A automedicação está em alta porque as pessoas podem facilmente comprar ivermectina nas farmácias, diz o farmacologista Carlos Calderón Ospina, da Universidade de El Rosario, em Bogotá. Em junho, alguns de seus colegas publicaram um relatório sugerindo que, devido à forma como se liga às proteínas do plasma sanguíneo, a droga precisaria ser administrada em altas concentrações para conseguir um efeito antiviral em humanos2. “Essas doses muito altas acarretariam um risco de efeitos adversos que seria inaceitável”, diz ele.
Embora a maioria das pessoas tolere bem a ivermectina, ela tem sido ligada a tremores, convulsões, letargia e desorientação. Uma análise de 2018 encontrou casos de dano cerebral e coma em pessoas com uma mutação genética que permite que a ivermectina passe da corrente sanguínea para o cérebro3.
“O que estamos tendo é um tratamento populista, ao invés de um tratamento baseado em evidências”, diz García.
Trials crack on
Mas isso não significa que os pesquisadores tenham desistido de coletar as evidências necessárias”. No final de setembro, Alejandro Krolewiecki, médico de doenças infecciosas da Universidade Nacional de Salta, em Orán, Argentina, e seus colegas anunciaram os resultados de um pequeno ensaio clínico avaliando a eficácia da ivermectina contra a COVID-19. Os pesquisadores recrutaram 45 pessoas com COVID-19 leve e moderada e deram ivermectina a 30 delas por 5 dias consecutivos em uma dose diária cerca de 3 vezes maior do que a usada para tratar infecções parasitárias; o resto dos participantes recebeu apenas os cuidados padrão da COVID-19. Seus achados sugerem que em pessoas que absorveram uma maior concentração de ivermectina, “ocorreu uma eliminação viral mais clara, rápida e intensa”, diz Krolewiecki.
A notícia é animadora, diz Chaccour, que tem sido crítico do uso da ivermectina na América Latina. Mas não é o suficiente para dar o status de droga-maravilha à ivermectina, ele acrescenta, particularmente porque os resultados de Krolewiecki ainda não foram publicados, revisados ou replicados.
Krolewiecki concorda. “É um pouco imprudente alguém dizer, a partir dos estudos que concluímos, que devemos prescrever este medicamento”, diz ele.

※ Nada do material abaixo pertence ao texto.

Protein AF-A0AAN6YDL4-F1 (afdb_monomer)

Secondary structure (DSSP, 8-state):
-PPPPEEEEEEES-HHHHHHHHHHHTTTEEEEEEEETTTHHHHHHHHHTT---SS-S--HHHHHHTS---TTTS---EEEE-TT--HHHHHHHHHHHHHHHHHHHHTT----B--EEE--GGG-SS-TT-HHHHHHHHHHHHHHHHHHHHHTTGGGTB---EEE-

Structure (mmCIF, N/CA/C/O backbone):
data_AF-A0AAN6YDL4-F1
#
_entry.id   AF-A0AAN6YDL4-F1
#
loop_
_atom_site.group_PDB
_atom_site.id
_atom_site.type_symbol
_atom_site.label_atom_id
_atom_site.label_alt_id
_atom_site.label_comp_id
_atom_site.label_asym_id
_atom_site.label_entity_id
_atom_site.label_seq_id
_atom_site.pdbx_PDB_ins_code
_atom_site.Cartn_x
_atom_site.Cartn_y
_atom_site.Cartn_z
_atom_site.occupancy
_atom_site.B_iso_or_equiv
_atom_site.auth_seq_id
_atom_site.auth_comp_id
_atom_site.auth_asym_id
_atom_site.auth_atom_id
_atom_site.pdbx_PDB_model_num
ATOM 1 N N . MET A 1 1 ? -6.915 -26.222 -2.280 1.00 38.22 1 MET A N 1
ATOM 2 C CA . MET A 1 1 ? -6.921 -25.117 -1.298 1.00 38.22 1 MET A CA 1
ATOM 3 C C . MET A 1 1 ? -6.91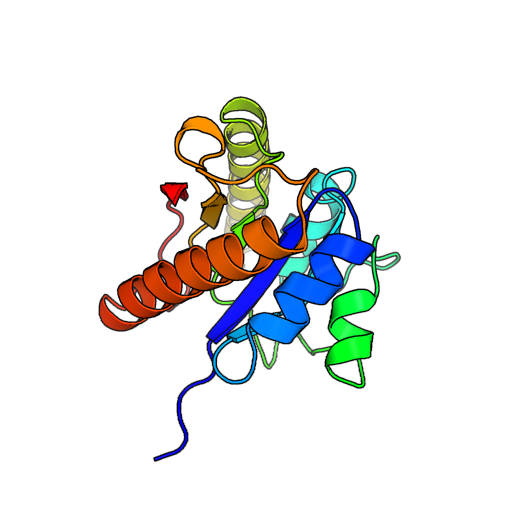6 -23.828 -2.096 1.00 38.22 1 MET A C 1
ATOM 5 O O . MET A 1 1 ? -6.072 -23.712 -2.972 1.00 38.22 1 MET A O 1
ATOM 9 N N . ALA A 1 2 ? -7.891 -22.937 -1.909 1.00 43.97 2 ALA A N 1
ATOM 10 C CA . ALA A 1 2 ? -7.877 -21.652 -2.608 1.00 43.97 2 ALA A CA 1
ATOM 11 C C . ALA A 1 2 ? -6.658 -20.854 -2.119 1.00 43.97 2 ALA A C 1
ATOM 13 O O . ALA A 1 2 ? -6.489 -20.703 -0.909 1.00 43.97 2 ALA A O 1
ATOM 14 N N . SER A 1 3 ? -5.782 -20.409 -3.023 1.00 56.88 3 SER A N 1
ATOM 15 C CA . SER A 1 3 ? -4.665 -19.540 -2.647 1.00 56.88 3 SER A CA 1
ATOM 16 C C . SER A 1 3 ? -5.230 -18.258 -2.040 1.00 56.88 3 SER A C 1
ATOM 18 O O . SER A 1 3 ? -6.098 -17.616 -2.635 1.00 56.88 3 SER A O 1
ATOM 20 N N . LYS A 1 4 ? -4.768 -17.897 -0.844 1.00 82.81 4 LYS A N 1
ATOM 21 C CA . LYS A 1 4 ? -5.132 -16.639 -0.192 1.00 82.81 4 LYS A CA 1
ATOM 22 C C . LYS A 1 4 ? -4.649 -15.480 -1.073 1.00 82.81 4 LYS A C 1
ATOM 24 O O . LYS A 1 4 ? -3.461 -15.384 -1.350 1.00 82.81 4 LYS A O 1
ATOM 29 N N . ILE A 1 5 ? -5.571 -14.633 -1.526 1.00 93.06 5 ILE A N 1
ATOM 30 C CA . ILE A 1 5 ? -5.248 -13.409 -2.273 1.00 93.06 5 ILE A CA 1
ATOM 31 C C . ILE A 1 5 ? -4.875 -12.322 -1.264 1.00 93.06 5 ILE A C 1
ATOM 33 O O . ILE A 1 5 ? -5.662 -12.053 -0.350 1.00 93.06 5 ILE A O 1
ATOM 37 N N . ILE A 1 6 ? -3.711 -11.694 -1.441 1.00 96.50 6 ILE A N 1
ATOM 38 C CA . ILE A 1 6 ? -3.271 -10.568 -0.609 1.00 96.50 6 ILE A CA 1
ATOM 39 C C . ILE A 1 6 ? -3.867 -9.277 -1.163 1.00 96.50 6 ILE A C 1
ATOM 41 O O . ILE A 1 6 ? -3.697 -8.966 -2.340 1.00 96.50 6 ILE A O 1
ATOM 45 N N . ARG A 1 7 ? -4.555 -8.510 -0.317 1.00 96.12 7 ARG A N 1
ATOM 46 C CA . ARG A 1 7 ? -5.187 -7.243 -0.711 1.00 96.12 7 ARG A CA 1
ATOM 47 C C . ARG A 1 7 ? -4.355 -6.059 -0.281 1.00 96.12 7 ARG A C 1
ATOM 49 O O . ARG A 1 7 ? -4.023 -5.946 0.895 1.00 96.12 7 ARG A O 1
ATOM 56 N N . VAL A 1 8 ? -4.057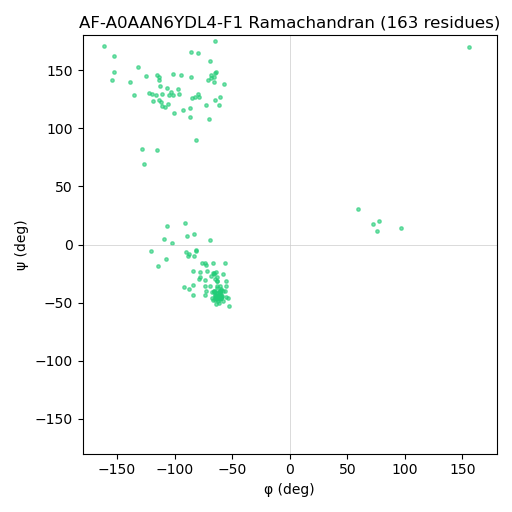 -5.152 -1.201 1.00 97.31 8 VAL A N 1
ATOM 57 C CA . VAL A 1 8 ? -3.200 -3.996 -0.914 1.00 97.31 8 VAL A CA 1
ATOM 58 C C . VAL A 1 8 ? -3.810 -2.692 -1.404 1.00 97.31 8 VAL A C 1
ATOM 60 O O . VAL A 1 8 ? -4.573 -2.656 -2.369 1.00 97.31 8 VAL A O 1
ATOM 63 N N . LEU A 1 9 ? -3.443 -1.609 -0.735 1.00 97.25 9 LEU A N 1
ATOM 64 C CA . LEU A 1 9 ? -3.541 -0.259 -1.274 1.00 97.25 9 LEU A CA 1
ATOM 65 C C . LEU A 1 9 ? -2.279 0.019 -2.077 1.00 97.25 9 LEU A C 1
ATOM 67 O O . LEU A 1 9 ? -1.200 -0.400 -1.666 1.00 97.25 9 LEU A O 1
ATOM 71 N N . ALA A 1 10 ? -2.386 0.755 -3.174 1.00 97.50 10 ALA A N 1
ATOM 72 C CA . ALA A 1 10 ? -1.223 1.194 -3.932 1.00 97.50 10 ALA A CA 1
ATOM 73 C C . ALA A 1 10 ? -1.224 2.709 -4.090 1.00 97.50 10 ALA A C 1
ATOM 75 O O . ALA A 1 10 ? -2.279 3.321 -4.248 1.00 97.50 10 ALA A O 1
ATOM 76 N N . ALA A 1 11 ? -0.044 3.320 -4.083 1.00 97.38 11 ALA A N 1
ATOM 77 C CA . ALA A 1 11 ? 0.076 4.736 -4.372 1.00 97.38 11 ALA A CA 1
ATOM 78 C C . ALA A 1 11 ? 1.285 5.056 -5.247 1.00 97.38 11 ALA A C 1
ATOM 80 O O . ALA A 1 11 ? 2.378 4.497 -5.092 1.00 97.38 11 ALA A O 1
ATOM 81 N N . GLY A 1 12 ? 1.087 5.972 -6.191 1.00 95.25 12 GLY A N 1
ATOM 82 C CA . GLY A 1 12 ? 2.101 6.315 -7.177 1.00 95.25 12 GLY A CA 1
ATOM 83 C C . GLY A 1 12 ? 1.857 7.655 -7.853 1.00 95.25 12 GLY A C 1
ATOM 84 O O . GLY A 1 12 ? 0.814 8.280 -7.706 1.00 95.25 12 GLY A O 1
ATOM 85 N N . LYS A 1 13 ? 2.852 8.108 -8.617 1.00 93.62 13 LYS A N 1
ATOM 86 C CA . LYS A 1 13 ? 2.815 9.421 -9.278 1.00 93.62 13 LYS A CA 1
ATOM 87 C C . LYS A 1 13 ? 1.968 9.443 -10.557 1.00 93.62 13 LYS A C 1
ATOM 89 O O . LYS A 1 13 ? 1.450 10.490 -10.920 1.00 93.62 13 LYS A O 1
ATOM 94 N N . MET A 1 14 ? 1.878 8.318 -11.270 1.00 93.56 14 MET A N 1
ATOM 95 C CA . MET A 1 14 ? 1.256 8.241 -12.598 1.00 93.56 14 MET A CA 1
ATOM 96 C C . MET A 1 14 ? 0.341 7.023 -12.703 1.00 93.56 14 MET A C 1
ATOM 98 O O . MET A 1 14 ? 0.793 5.899 -12.478 1.00 93.56 14 MET A O 1
ATOM 102 N N . GLU A 1 15 ? -0.904 7.233 -13.132 1.00 94.50 15 GLU A N 1
ATOM 103 C CA . GLU A 1 15 ? -1.879 6.150 -13.322 1.00 94.50 15 GLU A CA 1
ATOM 104 C C . GLU A 1 15 ? -1.431 5.134 -14.371 1.00 94.50 15 GLU A C 1
ATOM 106 O O . GLU A 1 15 ? -1.574 3.938 -14.154 1.00 94.50 15 GLU A O 1
ATOM 111 N N . ALA A 1 16 ? -0.844 5.579 -15.488 1.00 94.00 16 ALA A N 1
ATOM 112 C CA . ALA A 1 16 ? -0.403 4.678 -16.555 1.00 94.00 16 ALA A CA 1
ATOM 113 C C . ALA A 1 16 ? 0.641 3.658 -16.064 1.00 94.00 16 ALA A C 1
ATOM 115 O O . ALA A 1 16 ? 0.591 2.488 -16.436 1.00 94.00 16 ALA A O 1
ATOM 116 N N . MET A 1 17 ? 1.559 4.091 -15.193 1.00 93.56 17 MET A N 1
ATOM 117 C CA . MET A 1 17 ? 2.529 3.199 -14.554 1.00 93.56 17 MET A CA 1
ATOM 118 C C . MET A 1 17 ? 1.851 2.332 -13.488 1.00 93.56 17 MET A C 1
ATOM 120 O O . MET A 1 17 ? 2.077 1.124 -13.441 1.00 93.56 17 MET A O 1
ATOM 124 N N . GLY A 1 18 ? 0.980 2.938 -12.671 1.00 95.25 18 GLY A N 1
ATOM 125 C CA . GLY A 1 18 ? 0.182 2.239 -11.664 1.00 95.25 18 GLY A CA 1
ATOM 126 C C . GLY A 1 18 ? -0.617 1.082 -12.261 1.00 95.25 18 GLY A C 1
ATOM 127 O O . GLY A 1 18 ? -0.530 -0.027 -11.751 1.00 95.25 18 GLY A O 1
ATOM 128 N N . ARG A 1 19 ? -1.298 1.296 -13.394 1.00 97.12 19 ARG A N 1
ATOM 129 C CA . ARG A 1 19 ? -2.048 0.270 -14.135 1.00 97.12 19 ARG A CA 1
ATOM 130 C C . ARG A 1 19 ? -1.188 -0.952 -14.439 1.00 97.12 19 ARG A C 1
ATOM 132 O O . ARG A 1 19 ? -1.576 -2.058 -14.081 1.00 97.12 19 ARG A O 1
ATOM 139 N N . ARG A 1 20 ? -0.010 -0.748 -15.041 1.00 97.00 20 ARG A N 1
ATOM 140 C CA . ARG A 1 20 ? 0.898 -1.849 -15.408 1.00 97.00 20 ARG A CA 1
ATOM 141 C C . ARG A 1 20 ? 1.344 -2.650 -14.181 1.00 97.00 20 ARG A C 1
ATOM 143 O O . ARG A 1 20 ? 1.391 -3.876 -14.231 1.00 97.00 20 ARG A O 1
ATOM 150 N N . VAL A 1 21 ? 1.636 -1.967 -13.072 1.00 96.62 21 VAL A N 1
ATOM 151 C CA . VAL A 1 21 ? 2.000 -2.622 -11.805 1.00 96.62 21 VAL A CA 1
ATOM 152 C C . VAL A 1 21 ? 0.812 -3.399 -11.228 1.00 96.62 21 VAL A C 1
ATOM 154 O O . VAL A 1 21 ? 0.970 -4.563 -10.876 1.00 96.62 21 VAL A O 1
ATOM 157 N N . ILE A 1 22 ? -0.380 -2.795 -11.169 1.00 97.38 22 ILE A N 1
ATOM 158 C CA . ILE A 1 22 ? -1.601 -3.427 -10.641 1.00 97.38 22 ILE A CA 1
ATOM 159 C C . ILE A 1 22 ? -1.958 -4.689 -11.435 1.00 97.38 22 ILE A C 1
ATOM 161 O O . ILE A 1 22 ? -2.300 -5.713 -10.846 1.00 97.38 22 ILE A O 1
ATOM 165 N N . GLU A 1 23 ? -1.864 -4.640 -12.763 1.00 97.31 23 GLU A N 1
ATOM 166 C CA . GLU A 1 23 ? -2.128 -5.797 -13.622 1.00 97.31 23 GLU A CA 1
ATOM 167 C C . GLU A 1 23 ? -1.107 -6.916 -13.395 1.00 97.31 23 GLU A C 1
ATOM 169 O O . GLU A 1 23 ? -1.497 -8.073 -13.248 1.00 97.31 23 GLU A O 1
ATOM 174 N N . GLY A 1 24 ? 0.184 -6.587 -13.292 1.00 96.88 24 GLY A N 1
ATOM 175 C CA . GLY A 1 24 ? 1.239 -7.580 -13.073 1.00 96.88 24 GLY A CA 1
ATOM 176 C C . GLY A 1 24 ? 1.291 -8.172 -11.656 1.00 96.88 24 GLY A C 1
ATOM 177 O O . GLY A 1 24 ? 1.899 -9.223 -11.436 1.00 96.88 24 GLY A O 1
ATOM 178 N N . LEU A 1 25 ? 0.632 -7.537 -10.685 1.00 97.38 25 LEU A N 1
ATOM 179 C CA . LEU A 1 25 ? 0.478 -8.061 -9.325 1.00 97.38 25 LEU A CA 1
ATOM 180 C C . LEU A 1 25 ? -0.484 -9.260 -9.245 1.00 97.38 25 LEU A C 1
ATOM 182 O O . LEU A 1 25 ? -0.351 -10.089 -8.342 1.00 97.38 25 LEU A O 1
ATOM 186 N N . LYS A 1 26 ? -1.390 -9.407 -10.215 1.00 95.75 26 LYS A N 1
ATOM 187 C CA . LYS A 1 26 ? -2.298 -10.555 -10.313 1.00 95.75 26 LYS A CA 1
ATOM 188 C C . LYS A 1 26 ? -1.545 -11.855 -10.671 1.00 95.75 26 LYS A C 1
ATOM 190 O O . LYS A 1 26 ? -0.471 -11.789 -11.276 1.00 95.75 26 LYS A O 1
ATOM 195 N N . PRO A 1 27 ? -2.125 -13.032 -10.360 1.00 94.62 27 PRO A N 1
ATOM 196 C CA . PRO A 1 27 ? -3.370 -13.241 -9.604 1.00 94.62 27 PRO A CA 1
ATOM 197 C C . PRO A 1 27 ? -3.207 -13.212 -8.076 1.00 94.62 27 PRO A C 1
ATOM 199 O O . PRO A 1 27 ? -4.208 -13.225 -7.364 1.00 94.62 27 PRO A O 1
ATOM 202 N N . GLU A 1 28 ? -1.981 -13.209 -7.557 1.00 95.19 28 GLU A N 1
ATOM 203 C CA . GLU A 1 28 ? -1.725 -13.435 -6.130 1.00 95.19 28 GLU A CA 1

Mais dados estão a caminho. Nas próximas semanas, Chaccour planeja submeter os resultados de um estudo piloto para publicação. Sua equipe recrutou 24 pessoas com COVID-19 e administrou ivermectina para algumas delas e um placebo para as outras. Chaccour recusou-se a dizer à Natureza se os resultados parecem promissores, mas encorajou que os ensaios estão a produzir dados, mesmo que lentamente.
“É o que pedimos desde o início”, diz ele. “Deveria haver alguma orientação antes de tomar decisões de política pública”
“Ainda assim, os pesquisadores talvez nunca tenham dados suficientes para justificar o uso da ivermectina se sua administração generalizada continuar na América Latina”. A popularidade da droga “praticamente cancela” a possibilidade de realizar estudos clínicos de fase III, que requerem milhares de participantes – alguns dos quais fariam parte de um grupo de controle e, portanto, não poderiam receber a droga – para estabelecer firmemente a segurança e eficácia, diz Krolewiecki.
Como o uso não controlado de ivermectina cresce, ele diz, “mais difícil será coletar as evidências que as agências reguladoras precisam, que gostaríamos de ter, e que nos aproximarão mais da identificação do papel real desta droga”.